716 Embryonic Stem Cells Cloned From Adult Skin
Y. G. Chung et al., Cell Stem Cell (2014)
Embryonic stem cells have been created by cloning adult human DNA for the first time, offering potential for producing organs that will be accepted by a patients' immune system, while also injecting new urgency into ethical debates.
 
It  has been 18 years since Dolly the sheep became the first cloned mammal. Nuclear DNA from one sheep was put into another's egg cell with its own nucleus removed. However, while some mammalian species proved easy to clone in this way, others have been harder, including humans. The first report of successful human cloning turned out to be fraudulent, and the process stalled.
 
Last year Shoukhrat Mitalipov of the Oregon Health and Science University announced success in Cell, Mitalipov replaced most of the DNA in human eggs with genetic material from other people's skin cells and found a combination of chemicals (including caffeine) and electrical pulses stimulate the transformed eggs to start developing into embryos.
 
Mitalipov didn't go close to producing a living human being.
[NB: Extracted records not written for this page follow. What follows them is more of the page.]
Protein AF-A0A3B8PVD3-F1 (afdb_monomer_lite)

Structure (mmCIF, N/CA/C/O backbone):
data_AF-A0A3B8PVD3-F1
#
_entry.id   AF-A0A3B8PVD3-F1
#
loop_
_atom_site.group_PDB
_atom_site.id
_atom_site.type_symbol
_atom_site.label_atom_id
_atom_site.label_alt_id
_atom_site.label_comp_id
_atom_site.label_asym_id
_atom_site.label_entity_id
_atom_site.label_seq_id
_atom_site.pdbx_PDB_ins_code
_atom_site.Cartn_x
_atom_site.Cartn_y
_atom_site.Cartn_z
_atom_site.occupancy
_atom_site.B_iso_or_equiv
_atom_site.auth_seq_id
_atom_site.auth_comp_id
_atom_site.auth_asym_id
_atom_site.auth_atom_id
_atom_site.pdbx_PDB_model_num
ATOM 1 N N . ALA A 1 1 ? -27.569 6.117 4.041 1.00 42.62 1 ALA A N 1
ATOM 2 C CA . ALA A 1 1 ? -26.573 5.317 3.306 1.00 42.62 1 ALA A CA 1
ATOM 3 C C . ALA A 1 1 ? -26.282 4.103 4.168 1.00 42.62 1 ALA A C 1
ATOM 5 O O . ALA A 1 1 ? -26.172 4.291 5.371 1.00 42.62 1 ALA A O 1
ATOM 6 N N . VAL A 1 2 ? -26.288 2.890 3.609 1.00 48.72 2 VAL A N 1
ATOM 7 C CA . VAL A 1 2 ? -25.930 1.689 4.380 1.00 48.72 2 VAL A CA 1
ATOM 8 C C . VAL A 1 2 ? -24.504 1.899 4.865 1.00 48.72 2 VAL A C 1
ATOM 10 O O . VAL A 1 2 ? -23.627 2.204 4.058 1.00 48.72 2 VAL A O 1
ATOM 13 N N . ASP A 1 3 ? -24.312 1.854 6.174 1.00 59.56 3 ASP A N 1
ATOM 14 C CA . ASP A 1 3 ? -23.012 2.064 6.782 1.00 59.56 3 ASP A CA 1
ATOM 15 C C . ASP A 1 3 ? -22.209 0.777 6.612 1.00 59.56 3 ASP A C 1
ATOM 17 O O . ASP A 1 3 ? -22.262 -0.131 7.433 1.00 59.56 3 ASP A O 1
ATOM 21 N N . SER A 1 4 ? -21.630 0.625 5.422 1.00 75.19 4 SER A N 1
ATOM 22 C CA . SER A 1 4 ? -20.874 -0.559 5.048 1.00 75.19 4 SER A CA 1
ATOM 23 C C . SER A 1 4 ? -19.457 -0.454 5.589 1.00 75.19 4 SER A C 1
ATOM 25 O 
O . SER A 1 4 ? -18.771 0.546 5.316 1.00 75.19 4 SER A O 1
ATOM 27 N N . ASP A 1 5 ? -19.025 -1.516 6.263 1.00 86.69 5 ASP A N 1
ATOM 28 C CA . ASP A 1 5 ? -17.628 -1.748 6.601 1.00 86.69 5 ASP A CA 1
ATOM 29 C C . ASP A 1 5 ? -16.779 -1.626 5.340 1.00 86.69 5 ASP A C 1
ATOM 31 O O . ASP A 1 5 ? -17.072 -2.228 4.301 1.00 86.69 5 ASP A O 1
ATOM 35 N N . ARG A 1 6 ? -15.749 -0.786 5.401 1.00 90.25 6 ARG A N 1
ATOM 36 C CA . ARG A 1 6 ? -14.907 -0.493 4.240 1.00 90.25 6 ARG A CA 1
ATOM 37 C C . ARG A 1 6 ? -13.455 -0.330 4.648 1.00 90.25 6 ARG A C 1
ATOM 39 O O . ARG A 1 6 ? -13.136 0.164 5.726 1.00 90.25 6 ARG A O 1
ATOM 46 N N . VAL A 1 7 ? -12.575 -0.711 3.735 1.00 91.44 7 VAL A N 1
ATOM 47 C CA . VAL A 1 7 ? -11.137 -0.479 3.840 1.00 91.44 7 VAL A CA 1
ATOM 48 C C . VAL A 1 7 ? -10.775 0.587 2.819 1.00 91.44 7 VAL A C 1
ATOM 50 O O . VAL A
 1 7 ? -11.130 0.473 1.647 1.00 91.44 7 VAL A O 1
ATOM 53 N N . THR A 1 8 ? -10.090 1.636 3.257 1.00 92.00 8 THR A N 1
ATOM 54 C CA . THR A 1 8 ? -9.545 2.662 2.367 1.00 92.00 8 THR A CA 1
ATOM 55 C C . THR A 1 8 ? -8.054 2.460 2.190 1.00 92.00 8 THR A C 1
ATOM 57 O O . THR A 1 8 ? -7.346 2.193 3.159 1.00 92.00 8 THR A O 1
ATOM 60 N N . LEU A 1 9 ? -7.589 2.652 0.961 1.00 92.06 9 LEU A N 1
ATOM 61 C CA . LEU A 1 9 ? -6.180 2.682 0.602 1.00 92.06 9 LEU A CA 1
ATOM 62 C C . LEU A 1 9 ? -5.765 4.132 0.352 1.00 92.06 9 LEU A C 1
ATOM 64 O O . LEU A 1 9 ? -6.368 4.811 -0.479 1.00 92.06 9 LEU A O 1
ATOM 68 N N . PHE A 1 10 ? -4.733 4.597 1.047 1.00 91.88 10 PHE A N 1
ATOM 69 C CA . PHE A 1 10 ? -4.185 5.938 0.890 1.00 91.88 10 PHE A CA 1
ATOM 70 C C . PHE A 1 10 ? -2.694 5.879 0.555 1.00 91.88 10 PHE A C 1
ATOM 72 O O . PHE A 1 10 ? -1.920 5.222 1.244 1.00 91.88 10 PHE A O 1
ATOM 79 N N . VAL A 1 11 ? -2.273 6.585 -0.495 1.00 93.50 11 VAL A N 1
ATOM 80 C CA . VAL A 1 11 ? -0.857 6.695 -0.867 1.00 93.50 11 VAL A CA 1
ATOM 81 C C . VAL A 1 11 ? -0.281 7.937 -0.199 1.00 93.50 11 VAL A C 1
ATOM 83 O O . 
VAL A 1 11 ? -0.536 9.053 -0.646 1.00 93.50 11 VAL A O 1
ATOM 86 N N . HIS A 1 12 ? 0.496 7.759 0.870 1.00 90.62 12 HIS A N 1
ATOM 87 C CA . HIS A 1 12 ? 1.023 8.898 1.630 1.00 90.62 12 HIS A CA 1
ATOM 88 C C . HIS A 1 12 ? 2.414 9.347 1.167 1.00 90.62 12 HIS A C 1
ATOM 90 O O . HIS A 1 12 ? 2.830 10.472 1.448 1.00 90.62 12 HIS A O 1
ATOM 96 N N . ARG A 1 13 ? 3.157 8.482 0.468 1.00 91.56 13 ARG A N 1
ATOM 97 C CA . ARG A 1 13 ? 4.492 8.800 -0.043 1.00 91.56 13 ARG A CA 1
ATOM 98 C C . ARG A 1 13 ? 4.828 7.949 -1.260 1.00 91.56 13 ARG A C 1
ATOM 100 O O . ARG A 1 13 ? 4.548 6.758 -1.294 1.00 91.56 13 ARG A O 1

Instead he proved his cloned embryos could produce healthy stem cells capable of turning into the cells of various organs, a far more medically beneficial move. However, his technique, while a proof of concept, relied on using the DNA from infants and fetuses.
 
With so much of the medical world's efforts bent towards studying diseases of aging, it would be far more useful to be able to produce stem cells using DNA from older individuals. This is what has now been announced in Cell Stem Cell.  
 
First author Young Gie Chung of the CHA Stem Cell Institute in South Korea injected the DNA from the skin cells of a middle-aged man into eggs from four women and using a tweak on Mitalipov's technique to produce embryonic stem cells, and then did it again with even older cells. "What we show for the first time is that you can actually take skin cells, from a middle-aged 35-year-old male, but also from an elderly, 75-year-old male" and use the DNA from those cells in this cloning process,” co-author Robert Lanza of Advanced Cell Technology told NPR.
 
The success rate remains low, just two viable cloned cells out of 77 attempts. While this is likely to improve with practice, if it doesn't the process will be very expensive. However, as Lanza notes, “from a small vial of those cells we could grow up as many cells as we would ever want.”
 
However, it remains uncertain how widely this technique will be used. Induced Plutipotent Stem Cells, have been made from adult cells for eight years without using human eggs. "We now have two ways and we're not sure which of the two methods is likely to work best," says Lanza.
 
In theory the technique could open up a world where anyone needing a new heart, lung or kidney would have their own DNA cloned to produce stem cells that create a suitable genetically matched organ, avoiding rejection by the immune system. However, the cost obstacles to such a situation are immense. Long before this we may have a library of a small number of cloned cells, with patients being allocated organs created from the stem cells that most closely match their own DNA.
 
Although there are several more steps required before the technique could produce a living cloned human being, Chung and Lanza's work does move us a step closer to that possibility, reigniting ethical concerns about the possibility of people being produced specifically because they are an exact genetic match for an existing human being.